Per le bambine era d’obbligo “la vesta cu li grazza curti “ (il vestitino a maniche corte): Ricordo le grandi lotte che da bambina avevo dovuto sostenere perchè I miei genitori si adeguassero a questa usanza. Fino ad una certa età infatti avevo subito la grande umiliazione di indossare vestitini a maniche lunghe e giacche piuttosto pesanti perchè i miei genitori temevano che mi raffreddassi, ma verso inove anni dichiarai che non sarei uscita se non avessi avuto un vestitino a maniche corte come quelli delle mie compagne di classe. Ricordo che I miei cercarono di aggirare l’ostacolo facendomi confezionare un vestito di seta che aveva, si le maniche corte, ma era completato da una giacca .
Io, il due pomeriggio, avevo indossato entrambi i pezzi, ma la mattina del tre, non c’era stato verso di convincermi: o mi facevano mettere “li grazza curti”, o non sarei andata in chiesa per la messa solenne…
Inutilmente mamma mi faceva notare che portavo ancora la maglietta intima a maniche lunghe che sarebbero uscite fuori da quelle corte del vestito e sarebbe stato ridicolo…ricordo che mi chiusi in bagno e girai le maniche della maglietta così tante volte da portarle ad una lunghezza inferiore di quelle del vestito, mettendo così in mostra in tutta la loro magrezza le mie braccine livide dal freddo.

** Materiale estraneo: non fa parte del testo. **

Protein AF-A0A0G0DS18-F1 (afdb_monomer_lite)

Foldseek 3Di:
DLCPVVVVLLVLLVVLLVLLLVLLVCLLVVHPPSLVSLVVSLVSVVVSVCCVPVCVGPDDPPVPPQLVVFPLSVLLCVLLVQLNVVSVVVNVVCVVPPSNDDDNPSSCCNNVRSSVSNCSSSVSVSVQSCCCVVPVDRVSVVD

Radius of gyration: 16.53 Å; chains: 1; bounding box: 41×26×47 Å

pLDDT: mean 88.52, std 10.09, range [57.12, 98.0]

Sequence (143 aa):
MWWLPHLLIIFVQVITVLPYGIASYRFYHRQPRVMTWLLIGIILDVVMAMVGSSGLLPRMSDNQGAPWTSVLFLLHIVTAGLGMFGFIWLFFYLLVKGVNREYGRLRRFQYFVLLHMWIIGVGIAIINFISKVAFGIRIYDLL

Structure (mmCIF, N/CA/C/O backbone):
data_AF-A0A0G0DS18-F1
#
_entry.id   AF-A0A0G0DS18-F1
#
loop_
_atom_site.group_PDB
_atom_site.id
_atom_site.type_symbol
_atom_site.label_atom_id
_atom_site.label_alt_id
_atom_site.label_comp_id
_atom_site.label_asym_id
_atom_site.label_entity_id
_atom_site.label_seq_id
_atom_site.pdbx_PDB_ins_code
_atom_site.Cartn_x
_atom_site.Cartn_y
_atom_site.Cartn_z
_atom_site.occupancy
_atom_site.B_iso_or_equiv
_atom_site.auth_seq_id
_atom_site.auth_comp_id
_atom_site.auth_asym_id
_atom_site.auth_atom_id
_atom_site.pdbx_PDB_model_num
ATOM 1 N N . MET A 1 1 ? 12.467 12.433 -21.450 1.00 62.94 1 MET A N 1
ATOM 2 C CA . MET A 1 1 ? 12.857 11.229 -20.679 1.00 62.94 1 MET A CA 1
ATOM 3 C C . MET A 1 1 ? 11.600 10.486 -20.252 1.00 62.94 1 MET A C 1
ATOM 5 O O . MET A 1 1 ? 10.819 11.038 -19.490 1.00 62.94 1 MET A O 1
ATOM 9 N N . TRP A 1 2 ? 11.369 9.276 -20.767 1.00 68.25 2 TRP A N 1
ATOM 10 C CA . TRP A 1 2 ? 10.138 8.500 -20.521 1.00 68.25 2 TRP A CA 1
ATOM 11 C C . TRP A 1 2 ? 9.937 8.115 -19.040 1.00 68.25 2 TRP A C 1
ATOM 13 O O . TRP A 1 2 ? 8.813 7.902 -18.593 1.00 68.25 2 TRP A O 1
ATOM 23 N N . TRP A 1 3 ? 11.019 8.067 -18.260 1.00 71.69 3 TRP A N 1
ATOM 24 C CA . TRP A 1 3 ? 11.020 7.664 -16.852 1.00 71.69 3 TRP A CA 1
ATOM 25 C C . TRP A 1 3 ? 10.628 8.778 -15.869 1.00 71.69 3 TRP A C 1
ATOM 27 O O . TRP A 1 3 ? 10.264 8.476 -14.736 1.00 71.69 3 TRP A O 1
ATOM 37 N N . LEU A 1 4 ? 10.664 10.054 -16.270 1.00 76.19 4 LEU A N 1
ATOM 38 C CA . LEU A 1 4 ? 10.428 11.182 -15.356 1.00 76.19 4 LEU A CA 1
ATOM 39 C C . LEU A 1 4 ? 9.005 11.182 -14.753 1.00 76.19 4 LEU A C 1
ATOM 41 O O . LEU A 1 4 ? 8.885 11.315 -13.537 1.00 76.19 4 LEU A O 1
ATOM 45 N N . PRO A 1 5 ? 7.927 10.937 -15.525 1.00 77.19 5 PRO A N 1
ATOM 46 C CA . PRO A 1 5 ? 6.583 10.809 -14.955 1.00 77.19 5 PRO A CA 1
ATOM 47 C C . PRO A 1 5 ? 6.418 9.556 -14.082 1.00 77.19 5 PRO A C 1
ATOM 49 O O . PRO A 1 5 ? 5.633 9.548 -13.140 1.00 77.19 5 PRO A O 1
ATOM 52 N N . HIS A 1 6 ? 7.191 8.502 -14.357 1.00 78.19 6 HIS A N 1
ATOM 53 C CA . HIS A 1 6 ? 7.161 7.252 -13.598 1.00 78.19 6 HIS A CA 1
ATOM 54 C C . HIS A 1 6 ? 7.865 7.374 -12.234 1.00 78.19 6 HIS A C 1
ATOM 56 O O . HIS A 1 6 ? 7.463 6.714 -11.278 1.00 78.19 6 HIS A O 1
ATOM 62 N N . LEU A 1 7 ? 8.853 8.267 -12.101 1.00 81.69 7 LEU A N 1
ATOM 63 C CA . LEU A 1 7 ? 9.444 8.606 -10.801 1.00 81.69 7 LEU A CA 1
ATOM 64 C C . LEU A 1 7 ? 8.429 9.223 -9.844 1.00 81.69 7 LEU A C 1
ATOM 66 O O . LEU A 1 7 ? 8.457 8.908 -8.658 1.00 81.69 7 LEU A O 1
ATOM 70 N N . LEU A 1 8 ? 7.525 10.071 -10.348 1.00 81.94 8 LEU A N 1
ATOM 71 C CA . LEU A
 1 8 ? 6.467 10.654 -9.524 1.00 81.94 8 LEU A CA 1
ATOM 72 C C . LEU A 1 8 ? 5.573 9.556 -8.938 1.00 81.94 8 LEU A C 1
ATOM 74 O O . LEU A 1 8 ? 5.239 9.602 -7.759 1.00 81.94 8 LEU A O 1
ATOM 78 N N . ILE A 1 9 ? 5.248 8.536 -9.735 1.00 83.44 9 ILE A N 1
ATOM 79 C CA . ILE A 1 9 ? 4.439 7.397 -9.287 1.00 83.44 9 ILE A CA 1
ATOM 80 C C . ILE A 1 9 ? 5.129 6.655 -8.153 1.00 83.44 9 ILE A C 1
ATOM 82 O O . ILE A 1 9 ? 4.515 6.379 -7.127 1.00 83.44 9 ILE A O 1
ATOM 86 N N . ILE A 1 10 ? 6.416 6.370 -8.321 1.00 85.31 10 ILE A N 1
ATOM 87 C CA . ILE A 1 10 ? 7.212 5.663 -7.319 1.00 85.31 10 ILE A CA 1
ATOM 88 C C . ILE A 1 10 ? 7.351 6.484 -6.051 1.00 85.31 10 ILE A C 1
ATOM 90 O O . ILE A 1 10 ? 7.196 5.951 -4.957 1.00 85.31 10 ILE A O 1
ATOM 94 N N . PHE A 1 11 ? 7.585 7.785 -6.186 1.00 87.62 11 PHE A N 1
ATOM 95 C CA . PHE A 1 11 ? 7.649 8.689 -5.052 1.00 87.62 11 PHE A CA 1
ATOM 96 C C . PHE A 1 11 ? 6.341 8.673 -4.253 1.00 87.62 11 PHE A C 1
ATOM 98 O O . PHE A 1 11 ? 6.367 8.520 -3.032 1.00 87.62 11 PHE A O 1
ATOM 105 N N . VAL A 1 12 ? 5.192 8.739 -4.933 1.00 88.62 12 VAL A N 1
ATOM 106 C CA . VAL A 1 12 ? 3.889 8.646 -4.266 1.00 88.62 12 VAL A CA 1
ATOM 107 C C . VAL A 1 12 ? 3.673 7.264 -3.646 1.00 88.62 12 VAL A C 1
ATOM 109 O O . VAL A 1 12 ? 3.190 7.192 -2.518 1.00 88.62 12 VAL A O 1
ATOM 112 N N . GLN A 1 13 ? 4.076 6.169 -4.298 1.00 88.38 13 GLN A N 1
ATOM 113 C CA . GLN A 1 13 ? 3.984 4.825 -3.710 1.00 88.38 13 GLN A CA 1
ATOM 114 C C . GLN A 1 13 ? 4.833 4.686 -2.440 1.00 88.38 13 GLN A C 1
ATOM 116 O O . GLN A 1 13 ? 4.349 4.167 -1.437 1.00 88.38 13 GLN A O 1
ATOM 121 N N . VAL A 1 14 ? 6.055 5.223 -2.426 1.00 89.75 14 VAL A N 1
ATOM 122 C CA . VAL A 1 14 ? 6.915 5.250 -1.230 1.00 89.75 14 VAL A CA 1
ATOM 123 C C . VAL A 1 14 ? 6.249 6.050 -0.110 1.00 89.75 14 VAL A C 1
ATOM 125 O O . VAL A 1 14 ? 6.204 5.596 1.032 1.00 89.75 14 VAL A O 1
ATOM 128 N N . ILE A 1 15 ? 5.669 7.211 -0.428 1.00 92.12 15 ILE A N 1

E così uscii…
Oggi ripenso a quell’immagine con raccapriccio, ma in quel momento io ero veramente felice: avevo la mia “vesta di lu tri di maiu cu li grazza curti” come tutte le altre bambine!
Poi col passare degli anni e l’affermarsi della moda pronta cominciarono le laboriose ricerche e le prove nei negozi di Agrigento…
Ricordo Il periodo in cui si affermarono le fibre sintetiche: alcune delle mie amiche sfoggiarono dei vaporosi vestiti di Nylon e le altre le guardavamo con un po’ d’invidia , poi qualcuno mise in giro la voce che, in fotografia, il nylon non impressionava la pellicola, e io, che ho sempre amato fotografare, pensavo a come sarebbe stato divertente avere una foto delle mie amiche in sottoveste…
A diciotto anni, matricola all’università di Palermo e piena di idee sull’emancipazione femminile, comunicai ai miei genitori che non volevo più vestiti nuovi per il “tri di maiu” perchè era un giorno come tutti gli altri e non volevo adeguarmi a queste usanze “retrograde e superate”… ed uscii a “cassariarmi” con le amiche indossando una gonna pied de poule ed un maglione.